Hombres de negro

Columna publicada el 17 de mayo de 2012 en El Espectador.

A los escoltas les enseñan a prevenir cualquier situación de riesgo para sus protegidos, a estar alertas siempre, a no dar papaya. El objetivo es, como mínimo, demorar el ataque, interponerse, y tienen claro que muchas veces la forma de vencer al agresor es ser ellos mismos vencidos, al atravesarse entre una bala y el protegido.

A las familias de los escoltas les toca entender que el trabajo no tiene horario fijo, pero que cuando lo tiene es desde temprano y hasta tarde. Los extrañan en los cumpleaños, en las fiestas, pues los eventos familiares ellos los pasan con el protegido. Las familias con frecuencia se enteran del peligro de sus seres queridos a través del noticiero, y reciben llamadas indiscretas de periodistas que buscan la nota amarillista de una madre que clama por su hijo.
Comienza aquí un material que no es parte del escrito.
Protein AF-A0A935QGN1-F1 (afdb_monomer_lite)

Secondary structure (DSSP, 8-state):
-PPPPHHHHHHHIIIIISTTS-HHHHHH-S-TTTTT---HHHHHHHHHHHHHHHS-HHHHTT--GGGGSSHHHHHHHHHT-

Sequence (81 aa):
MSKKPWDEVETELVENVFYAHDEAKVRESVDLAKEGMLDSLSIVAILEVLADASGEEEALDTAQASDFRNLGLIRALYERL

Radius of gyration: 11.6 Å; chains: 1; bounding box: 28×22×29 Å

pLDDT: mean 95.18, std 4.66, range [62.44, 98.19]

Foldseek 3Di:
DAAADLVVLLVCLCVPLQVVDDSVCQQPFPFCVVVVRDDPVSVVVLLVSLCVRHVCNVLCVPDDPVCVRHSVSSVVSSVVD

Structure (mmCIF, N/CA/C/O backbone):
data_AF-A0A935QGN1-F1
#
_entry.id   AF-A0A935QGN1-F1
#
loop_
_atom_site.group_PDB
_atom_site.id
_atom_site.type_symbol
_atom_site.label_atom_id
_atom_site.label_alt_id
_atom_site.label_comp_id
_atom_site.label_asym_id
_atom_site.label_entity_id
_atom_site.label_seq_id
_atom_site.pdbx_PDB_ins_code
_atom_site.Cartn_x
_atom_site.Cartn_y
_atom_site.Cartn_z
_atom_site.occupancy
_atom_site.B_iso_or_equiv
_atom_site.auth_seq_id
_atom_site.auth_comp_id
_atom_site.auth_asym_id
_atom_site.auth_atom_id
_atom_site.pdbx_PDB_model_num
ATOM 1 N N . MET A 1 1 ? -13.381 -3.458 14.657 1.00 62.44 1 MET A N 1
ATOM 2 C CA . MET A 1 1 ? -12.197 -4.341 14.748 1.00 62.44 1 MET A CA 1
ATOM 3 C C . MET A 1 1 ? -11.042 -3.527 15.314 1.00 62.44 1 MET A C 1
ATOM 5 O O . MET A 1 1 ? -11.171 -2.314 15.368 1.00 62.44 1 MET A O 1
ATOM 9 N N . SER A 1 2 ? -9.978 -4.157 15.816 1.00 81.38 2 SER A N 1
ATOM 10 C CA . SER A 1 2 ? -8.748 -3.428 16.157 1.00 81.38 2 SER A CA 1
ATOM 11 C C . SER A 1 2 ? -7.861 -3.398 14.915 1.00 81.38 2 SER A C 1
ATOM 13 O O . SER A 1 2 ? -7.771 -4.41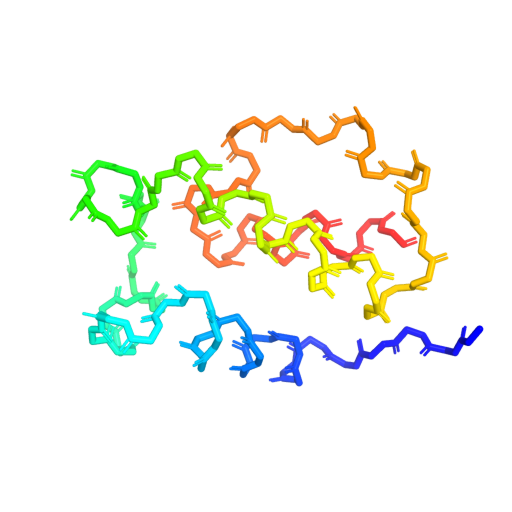2 14.227 1.00 81.38 2 SER A O 1
ATOM 15 N N . LYS A 1 3 ? -7.271 -2.239 14.628 1.00 93.31 3 LYS A N 1
ATOM 16 C CA . LYS A 1 3 ? -6.397 -1.990 13.481 1.00 93.31 3 LYS A CA 1
ATOM 17 C C . LYS A 1 3 ? -5.222 -2.976 13.441 1.00 93.31 3 LYS A C 1
ATOM 19 O O . LYS A 1 3 ? -4.565 -3.170 14.468 1.00 93.31 3 LYS A O 1
ATOM 24 N N . LYS A 1 4 ? -4.946 -3.581 12.279 1.00 97.00 4 LYS A N 1
ATOM 25 C CA . LYS A 1 4 ? -3.811 -4.509 12.113 1.00 97.00 4 LYS A CA 1
ATOM 26 C C . LYS A 1 4 ? -2.463 -3.791 12.324 1.00 97.00 4 LYS A C 1
ATOM 28 O O . LYS A 1 4 ? -2.336 -2.616 11.958 1.00 97.00 4 LYS A O 1
ATOM 33 N N . PRO A 1 5 ? -1.433 -4.457 12.874 1.00 97.12 5 PRO A N 1
ATOM 34 C CA . PRO A 1 5 ? -0.071 -3.928 12.894 1.00 97.12 5 PRO A CA 1
ATOM 35 C C . PRO A 1 5 ? 0.439 -3.616 11.482 1.00 97.12 5 PRO A C 1
ATOM 37 O O . PRO A 1 5 ? 0.120 -4.333 10.537 1.00 97.12 5 PRO A O 1
ATOM 40 N N . TRP A 1 6 ? 1.267 -2.574 11.340 1.00 97.31 6 TRP A N 1
ATOM 41 C CA . TRP A 1 6 ? 1.820 -2.196 10.032 1.00 97.31 6 TRP A CA 1
ATOM 42 C C . TRP A 1 6 ? 2.578 -3.345 9.359 1.00 97.31 6 TRP A C 1
ATOM 44 O O . TRP A 1 6 ? 2.413 -3.534 8.164 1.00 97.31 6 TRP A O 1
ATOM 54 N N . ASP A 1 7 ? 3.348 -4.137 10.105 1.00 97.62 7 ASP A N 1
ATOM 55 C CA . ASP A 1 7 ? 4.150 -5.224 9.525 1.00 97.62 7 ASP A CA 1
ATOM 56 C C . ASP A 1 7 ? 3.274 -6.289 8.829 1.00 97.62 7 ASP A C 1
ATOM 58 O O . ASP A 1 7 ? 3.671 -6.864 7.814 1.00 97.62 7 ASP A O 1
ATOM 62 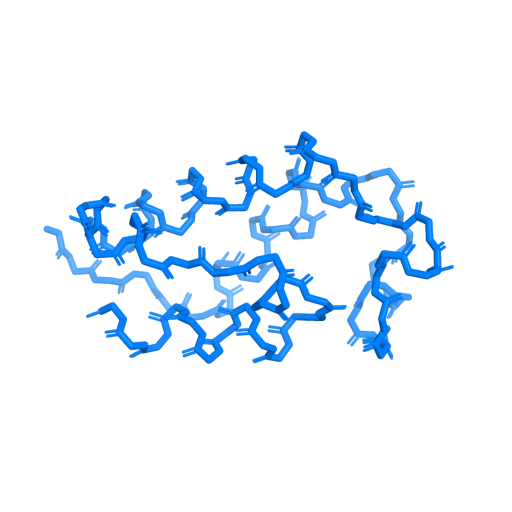N N . GLU A 1 8 ? 2.052 -6.516 9.328 1.00 97.94 8 GLU A N 1
ATOM 63 C CA . GLU A 1 8 ? 1.068 -7.396 8.682 1.00 97.94 8 GLU A CA 1
ATOM 64 C C . GLU A 1 8 ? 0.504 -6.754 7.408 1.00 97.94 8 GLU A C 1
ATOM 66 O O . GLU A 1 8 ? 0.436 -7.404 6.368 1.00 97.94 8 GLU A O 1
ATOM 71 N N . VAL A 1 9 ? 0.172 -5.460 7.458 1.00 98.00 9 VAL A N 1
ATOM 72 C CA . VAL A 1 9 ? -0.314 -4.704 6.292 1.00 98.00 9 VAL A CA 1
ATOM 73 C C . VAL A 1 9 ? 0.747 -4.632 5.198 1.00 98.00 9 VAL A C 1
ATOM 75 O O . VAL A 1 9 ? 0.447 -4.860 4.033 1.00 98.00 9 VAL A O 1
ATOM 78 N N . GLU A 1 10 ? 1.999 -4.354 5.557 1.00 98.19 10 GLU A N 1
ATOM 79 C CA . GLU A 1 10 ? 3.116 -4.318 4.617 1.00 98.19 10 GLU A CA 1
ATOM 80 C C . GLU A 1 10 ? 3.300 -5.670 3.926 1.00 98.19 10 GLU A C 1
ATOM 82 O O . GLU A 1 10 ? 3.485 -5.712 2.710 1.00 98.19 10 GLU A O 1
ATOM 87 N N . THR A 1 11 ? 3.199 -6.767 4.682 1.00 97.81 11 THR A N 1
ATOM 88 C CA . THR A 1 11 ? 3.258 -8.126 4.129 1.00 97.81 11 THR A CA 1
ATOM 89 C C . THR A 1 11 ? 2.119 -8.354 3.134 1.00 97.81 11 THR A C 1
ATOM 91 O O . THR A 1 11 ? 2.375 -8.757 2.003 1.00 97.81 11 THR A O 1
ATOM 94 N N . GLU A 1 12 ? 0.879 -8.008 3.494 1.00 97.62 12 GLU A N 1
ATOM 95 C CA . GLU A 1 12 ? -0.278 -8.135 2.596 1.00 97.62 12 GLU A CA 1
ATOM 96 C C . GLU A 1 12 ? -0.126 -7.287 1.323 1.00 97.62 12 GLU A C 1
ATOM 98 O O . GLU A 1 12 ? -0.469 -7.746 0.233 1.00 97.62 12 GLU A O 1
ATOM 103 N N . LEU A 1 13 ? 0.423 -6.074 1.423 1.00 98.06 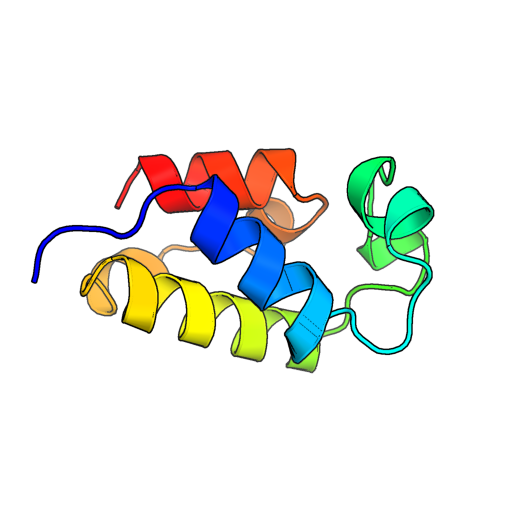13 LEU A N 1
ATOM 104 C CA . LEU A 1 13 ? 0.687 -5.221 0.263 1.00 98.06 13 LEU A CA 1
ATOM 105 C C . LEU A 1 13 ? 1.733 -5.842 -0.668 1.00 98.06 13 LEU A C 1
ATOM 107 O O . LEU A 1 13 ? 1.526 -5.900 -1.881 1.00 98.06 13 LEU A O 1
ATOM 111 N N . VAL A 1 14 ? 2.851 -6.318 -0.123 1.00 97.69 14 VAL A N 1
ATOM 112 C CA . VAL A 1 14 ? 3.912 -6.953 -0.915 1.00 97.69 14 VAL A CA 1
ATOM 113 C C . VAL A 1 14 ? 3.403 -8.231 -1.586 1.00 97.69 14 VAL A C 1
ATOM 115 O O . VAL A 1 14 ? 3.619 -8.414 -2.783 1.00 97.69 14 VAL A O 1
ATOM 118 N N . GLU A 1 15 ? 2.701 -9.088 -0.845 1.00 96.25 15 GLU A N 1
ATOM 119 C CA . GLU A 1 15 ? 2.275 -10.406 -1.324 1.00 96.25 15 GLU A CA 1
ATOM 120 C C . GLU A 1 15 ? 1.052 -10.368 -2.245 1.00 96.25 15 GLU A C 1
ATOM 122 O O . GLU A 1 15 ? 0.947 -11.221 -3.124 1.00 96.25 15 GLU A O 1
ATOM 127 N N . ASN A 1 16 ? 0.137 -9.406 -2.074 1.00 95.62 16 ASN A N 1
ATOM 128 C CA . ASN A 1 16 ? -1.125 -9.375 -2.826 1.00 95.62 16 ASN A CA 1
ATOM 129 C C . ASN A 1 16 ? -1.197 -8.247 -3.858 1.00 95.62 16 ASN A C 1
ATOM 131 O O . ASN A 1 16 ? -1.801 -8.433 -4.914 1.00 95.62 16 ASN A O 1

Protegidos hay de todo tipo. Están los que suponen que sus escoltas son choferes, niñeras o servidores de tinto, y que los tratan con el despotismo de quien los cree un símbolo de estatus, un accesorio como la camioneta o el reloj. También hay protegidos que sí entienden el riesgo y la importancia de la profesión, que desarrollan con ellos una relación cercana, fruto de la omnipresencia, que se mantiene en una fina línea entre intimidad y distancia y cuyo equilibro es vital para una protección eficiente.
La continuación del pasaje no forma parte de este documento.